WiFi equipment prices have been steadily falling, leading to cut-throat competition among WiFi vendors. The last thing they need, therefore, is the high return rate--currently at 30 percent at retail--for their products. They will be glad to know that Windows Vista has an easier WiFi set up feature which will likely contribute to a reduction in return rate. The WiFi setup feature in Vista (called Windows Connect Now-NET, which is a new version of the Windows Connect Now feature in Windows XP) is Microsoft's implementation of the WiFi Simple Config technology developed by the WiFi Alliance to address this issue.
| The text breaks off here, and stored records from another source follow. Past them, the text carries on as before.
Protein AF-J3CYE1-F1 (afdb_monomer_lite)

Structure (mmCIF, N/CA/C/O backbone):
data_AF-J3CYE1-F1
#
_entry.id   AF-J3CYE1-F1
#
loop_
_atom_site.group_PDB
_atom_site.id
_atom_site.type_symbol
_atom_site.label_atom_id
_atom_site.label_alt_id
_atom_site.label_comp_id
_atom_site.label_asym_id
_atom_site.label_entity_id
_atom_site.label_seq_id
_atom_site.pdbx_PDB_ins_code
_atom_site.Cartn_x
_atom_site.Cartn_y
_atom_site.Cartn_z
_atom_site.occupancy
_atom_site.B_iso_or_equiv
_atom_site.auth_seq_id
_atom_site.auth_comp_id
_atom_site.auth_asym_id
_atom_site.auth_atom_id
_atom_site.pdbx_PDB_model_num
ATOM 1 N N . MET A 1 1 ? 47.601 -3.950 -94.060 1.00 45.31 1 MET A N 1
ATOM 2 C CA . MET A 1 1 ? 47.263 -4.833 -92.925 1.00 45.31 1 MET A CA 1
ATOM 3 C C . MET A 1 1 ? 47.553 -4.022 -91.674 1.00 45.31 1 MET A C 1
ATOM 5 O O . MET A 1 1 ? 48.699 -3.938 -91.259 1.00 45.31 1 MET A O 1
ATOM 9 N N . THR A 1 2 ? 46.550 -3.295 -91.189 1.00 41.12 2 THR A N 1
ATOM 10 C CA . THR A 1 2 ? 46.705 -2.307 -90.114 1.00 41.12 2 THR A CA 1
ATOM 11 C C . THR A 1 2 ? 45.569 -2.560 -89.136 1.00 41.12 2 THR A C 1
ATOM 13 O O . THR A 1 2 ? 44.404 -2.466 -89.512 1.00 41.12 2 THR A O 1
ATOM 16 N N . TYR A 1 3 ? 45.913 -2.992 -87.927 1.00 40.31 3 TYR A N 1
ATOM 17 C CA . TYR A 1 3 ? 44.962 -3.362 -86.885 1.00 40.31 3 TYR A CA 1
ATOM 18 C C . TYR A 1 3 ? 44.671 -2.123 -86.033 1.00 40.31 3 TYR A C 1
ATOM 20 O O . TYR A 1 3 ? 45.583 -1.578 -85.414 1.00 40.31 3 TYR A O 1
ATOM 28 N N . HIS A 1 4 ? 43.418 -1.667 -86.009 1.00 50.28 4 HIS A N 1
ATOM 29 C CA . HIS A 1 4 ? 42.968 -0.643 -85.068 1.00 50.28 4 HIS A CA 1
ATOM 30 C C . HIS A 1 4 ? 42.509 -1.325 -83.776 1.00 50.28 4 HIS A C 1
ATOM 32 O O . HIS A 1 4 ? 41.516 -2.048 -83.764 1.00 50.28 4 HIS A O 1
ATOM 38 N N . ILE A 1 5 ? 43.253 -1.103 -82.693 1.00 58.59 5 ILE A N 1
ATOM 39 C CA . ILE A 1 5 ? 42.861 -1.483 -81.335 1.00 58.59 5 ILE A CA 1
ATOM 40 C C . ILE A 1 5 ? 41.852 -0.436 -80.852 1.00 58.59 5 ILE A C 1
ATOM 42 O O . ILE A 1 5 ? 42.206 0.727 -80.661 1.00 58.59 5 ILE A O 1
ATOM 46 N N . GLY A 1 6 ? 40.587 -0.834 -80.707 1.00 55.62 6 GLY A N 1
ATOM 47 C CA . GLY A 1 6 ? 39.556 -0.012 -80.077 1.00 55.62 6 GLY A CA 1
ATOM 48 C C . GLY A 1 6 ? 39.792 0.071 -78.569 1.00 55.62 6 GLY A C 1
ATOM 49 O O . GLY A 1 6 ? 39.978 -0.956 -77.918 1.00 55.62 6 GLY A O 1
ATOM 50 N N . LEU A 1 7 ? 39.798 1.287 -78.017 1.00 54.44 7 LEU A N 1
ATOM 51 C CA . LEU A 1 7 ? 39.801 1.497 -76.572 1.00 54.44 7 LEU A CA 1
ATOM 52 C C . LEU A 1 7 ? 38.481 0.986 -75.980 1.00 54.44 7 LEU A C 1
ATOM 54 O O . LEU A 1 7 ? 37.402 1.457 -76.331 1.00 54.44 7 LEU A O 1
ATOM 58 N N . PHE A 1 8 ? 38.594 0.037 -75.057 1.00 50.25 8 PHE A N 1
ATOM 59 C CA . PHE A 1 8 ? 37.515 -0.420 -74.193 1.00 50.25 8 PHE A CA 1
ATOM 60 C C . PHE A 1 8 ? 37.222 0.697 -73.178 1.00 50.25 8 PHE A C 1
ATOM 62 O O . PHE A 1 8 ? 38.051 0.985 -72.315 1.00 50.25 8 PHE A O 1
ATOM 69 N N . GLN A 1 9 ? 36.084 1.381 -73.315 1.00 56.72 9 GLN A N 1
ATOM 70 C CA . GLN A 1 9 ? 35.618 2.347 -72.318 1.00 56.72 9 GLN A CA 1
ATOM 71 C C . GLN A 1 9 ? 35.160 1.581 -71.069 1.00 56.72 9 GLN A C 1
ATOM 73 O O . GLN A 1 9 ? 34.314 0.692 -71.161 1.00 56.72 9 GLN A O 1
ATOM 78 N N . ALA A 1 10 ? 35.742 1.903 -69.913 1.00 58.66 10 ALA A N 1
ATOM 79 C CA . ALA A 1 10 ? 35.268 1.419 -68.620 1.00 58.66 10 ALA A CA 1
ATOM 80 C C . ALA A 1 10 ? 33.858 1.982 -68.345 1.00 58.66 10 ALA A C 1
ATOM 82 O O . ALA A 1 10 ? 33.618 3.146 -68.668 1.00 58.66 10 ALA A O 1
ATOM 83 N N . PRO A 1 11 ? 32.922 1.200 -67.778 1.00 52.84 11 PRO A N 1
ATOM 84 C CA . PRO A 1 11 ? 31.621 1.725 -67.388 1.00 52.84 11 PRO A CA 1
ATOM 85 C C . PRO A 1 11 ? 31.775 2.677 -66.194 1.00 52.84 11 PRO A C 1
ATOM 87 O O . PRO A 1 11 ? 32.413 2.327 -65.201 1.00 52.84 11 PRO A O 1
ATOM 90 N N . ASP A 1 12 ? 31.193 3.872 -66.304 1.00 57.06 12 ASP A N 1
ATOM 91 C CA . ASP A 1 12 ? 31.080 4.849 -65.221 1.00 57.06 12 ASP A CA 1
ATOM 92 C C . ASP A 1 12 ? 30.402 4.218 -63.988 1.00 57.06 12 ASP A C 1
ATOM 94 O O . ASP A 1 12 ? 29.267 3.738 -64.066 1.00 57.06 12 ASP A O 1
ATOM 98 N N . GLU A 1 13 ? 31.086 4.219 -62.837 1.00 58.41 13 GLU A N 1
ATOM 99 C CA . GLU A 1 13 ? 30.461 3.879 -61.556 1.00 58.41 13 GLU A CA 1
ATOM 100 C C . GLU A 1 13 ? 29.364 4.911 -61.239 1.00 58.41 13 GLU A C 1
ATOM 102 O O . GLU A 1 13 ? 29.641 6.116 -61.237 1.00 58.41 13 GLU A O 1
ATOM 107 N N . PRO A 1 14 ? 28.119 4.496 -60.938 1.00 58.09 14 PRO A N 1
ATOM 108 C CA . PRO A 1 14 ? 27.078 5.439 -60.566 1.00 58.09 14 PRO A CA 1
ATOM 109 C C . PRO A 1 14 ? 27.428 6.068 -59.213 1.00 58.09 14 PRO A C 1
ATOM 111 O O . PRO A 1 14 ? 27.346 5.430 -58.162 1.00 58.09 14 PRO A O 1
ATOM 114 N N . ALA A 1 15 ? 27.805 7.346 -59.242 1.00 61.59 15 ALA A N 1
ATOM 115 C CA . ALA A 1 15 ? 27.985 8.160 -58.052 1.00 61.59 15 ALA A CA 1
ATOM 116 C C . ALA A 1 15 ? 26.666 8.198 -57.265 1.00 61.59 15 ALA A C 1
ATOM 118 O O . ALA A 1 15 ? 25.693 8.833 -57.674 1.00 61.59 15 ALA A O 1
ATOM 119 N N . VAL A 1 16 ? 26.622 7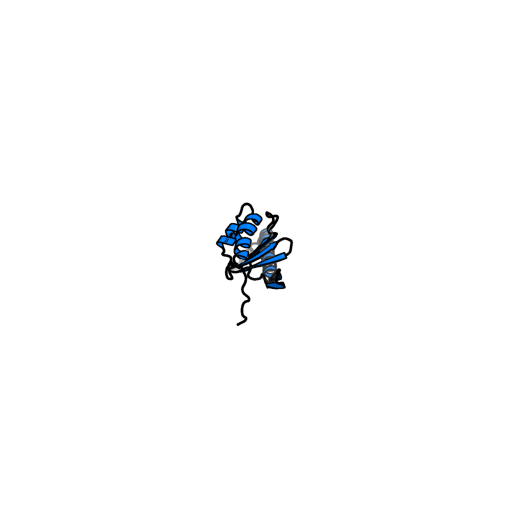.493 -56.134 1.00 59.19 16 VAL A N 1
ATOM 120 C CA . VAL A 1 16 ? 25.483 7.540 -55.215 1.00 59.19 16 VAL A CA 1
ATOM 121 C C . VAL A 1 16 ? 25.296 8.996 -54.764 1.00 59.19 16 VAL A C 1
ATOM 123 O O . VAL A 1 16 ? 26.246 9.582 -54.235 1.00 59.19 16 VAL A O 1
ATOM 126 N N . PRO A 1 17 ? 24.109 9.603 -54.955 1.00 55.16 17 PRO A N 1
ATOM 127 C CA . PRO A 1 17 ? 23.889 11.007 -54.639 1.00 55.16 17 PRO A CA 1
ATOM 128 C C . PRO A 1 17 ? 24.105 11.244 -53.144 1.00 55.16 17 PRO A C 1
ATOM 130 O O . PRO A 1 17 ? 23.497 10.587 -52.296 1.00 55.16 17 PRO A O 1
ATOM 133 N N . THR A 1 18 ? 24.970 12.205 -52.818 1.00 56.59 18 THR A N 1
ATOM 134 C CA . THR A 1 18 ? 25.443 12.510 -51.458 1.00 56.59 18 THR A CA 1
ATOM 13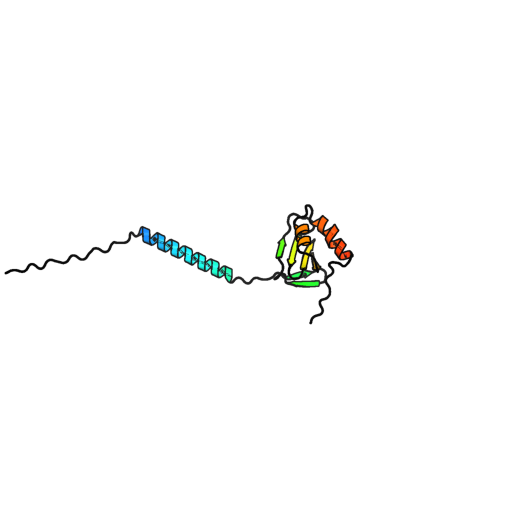5 C C . THR A 1 18 ? 24.295 12.685 -50.457 1.00 56.59 18 THR A C 1
ATOM 137 O O . THR A 1 18 ? 24.421 12.283 -49.306 1.00 56.59 18 THR A O 1
ATOM 140 N N . HIS A 1 19 ? 23.140 13.191 -50.905 1.00 52.19 19 HIS A N 1
ATOM 141 C CA . HIS A 1 19 ? 21.942 13.374 -50.079 1.00 52.19 19 HIS A CA 1
ATOM 142 C C . HIS A 1 19 ? 21.359 12.048 -49.545 1.00 52.19 19 HIS A C 1
ATOM 144 O O . HIS A 1 19 ? 20.958 11.979 -48.389 1.00 52.19 19 HIS A O 1
ATOM 150 N N . GLN A 1 20 ? 21.379 10.967 -50.335 1.00 49.97 20 GLN A N 1
ATOM 151 C CA . GLN A 1 20 ? 20.904 9.637 -49.914 1.00 49.97 20 GLN A CA 1
ATOM 152 C C . GLN A 1 20 ? 21.806 9.040 -48.818 1.00 49.97 20 GLN A C 1
ATOM 154 O O . GLN A 1 20 ? 21.339 8.333 -47.928 1.00 49.97 20 GLN A O 1
ATOM 159 N N . ARG A 1 21 ? 23.106 9.357 -48.861 1.00 48.94 21 ARG A N 1
ATOM 160 C CA . ARG A 1 21 ? 24.116 8.867 -47.914 1.00 48.94 21 ARG A CA 1
ATOM 161 C C . ARG A 1 21 ? 23.982 9.530 -46.541 1.00 48.94 21 ARG A C 1
ATOM 163 O O . ARG A 1 21 ? 24.063 8.840 -45.534 1.00 48.94 21 ARG A O 1
ATOM 170 N N . VAL A 1 22 ? 23.707 10.837 -46.506 1.00 53.56 22 VAL A N 1
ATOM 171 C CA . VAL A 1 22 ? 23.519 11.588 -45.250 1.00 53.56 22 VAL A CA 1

The OS acts as a registrar which provides network settings to new devices (called "enrollees") once they are authenticated, that is, they must prove they are your devices and not a neighbor's or intruder's. Vista's registrar communicates with a new network device using Universal Plug and Play (UPnP) technology, either directly (if the enrollee is connected via Ethernet) or wirelessly through a WiFi router that has already been set up on the network (note, though, that Vista ships without support for wireless setup of the first WiFi router on a network; Microsoft says it will add that ability later via a software update).

The registrar in Vista is launched either through the OS's new Network Explorer (which is actively looking for the presence of new connected devices) or its Network Center. Once a new device is discovered, the registrar software prompts the user to authenticate the device by typing in a PIN provided with the device. The user then selects which existing network profile settings to apply to the device (that is, network SSID and passphrase) or create new settings. Microsoft says there are provisions for dealing with legacy equipment that does not have a PIN, and that vendors may be able to add WCN-NET technology to some devices via a firmware upgrade.

So here is the main advantage: For all but the first WiFi router on a network, setup is completely wireless and the only work a user performs is to find and enter a new device's PIN. This approach also offer more security since the network will only permit communication between authenticated devices.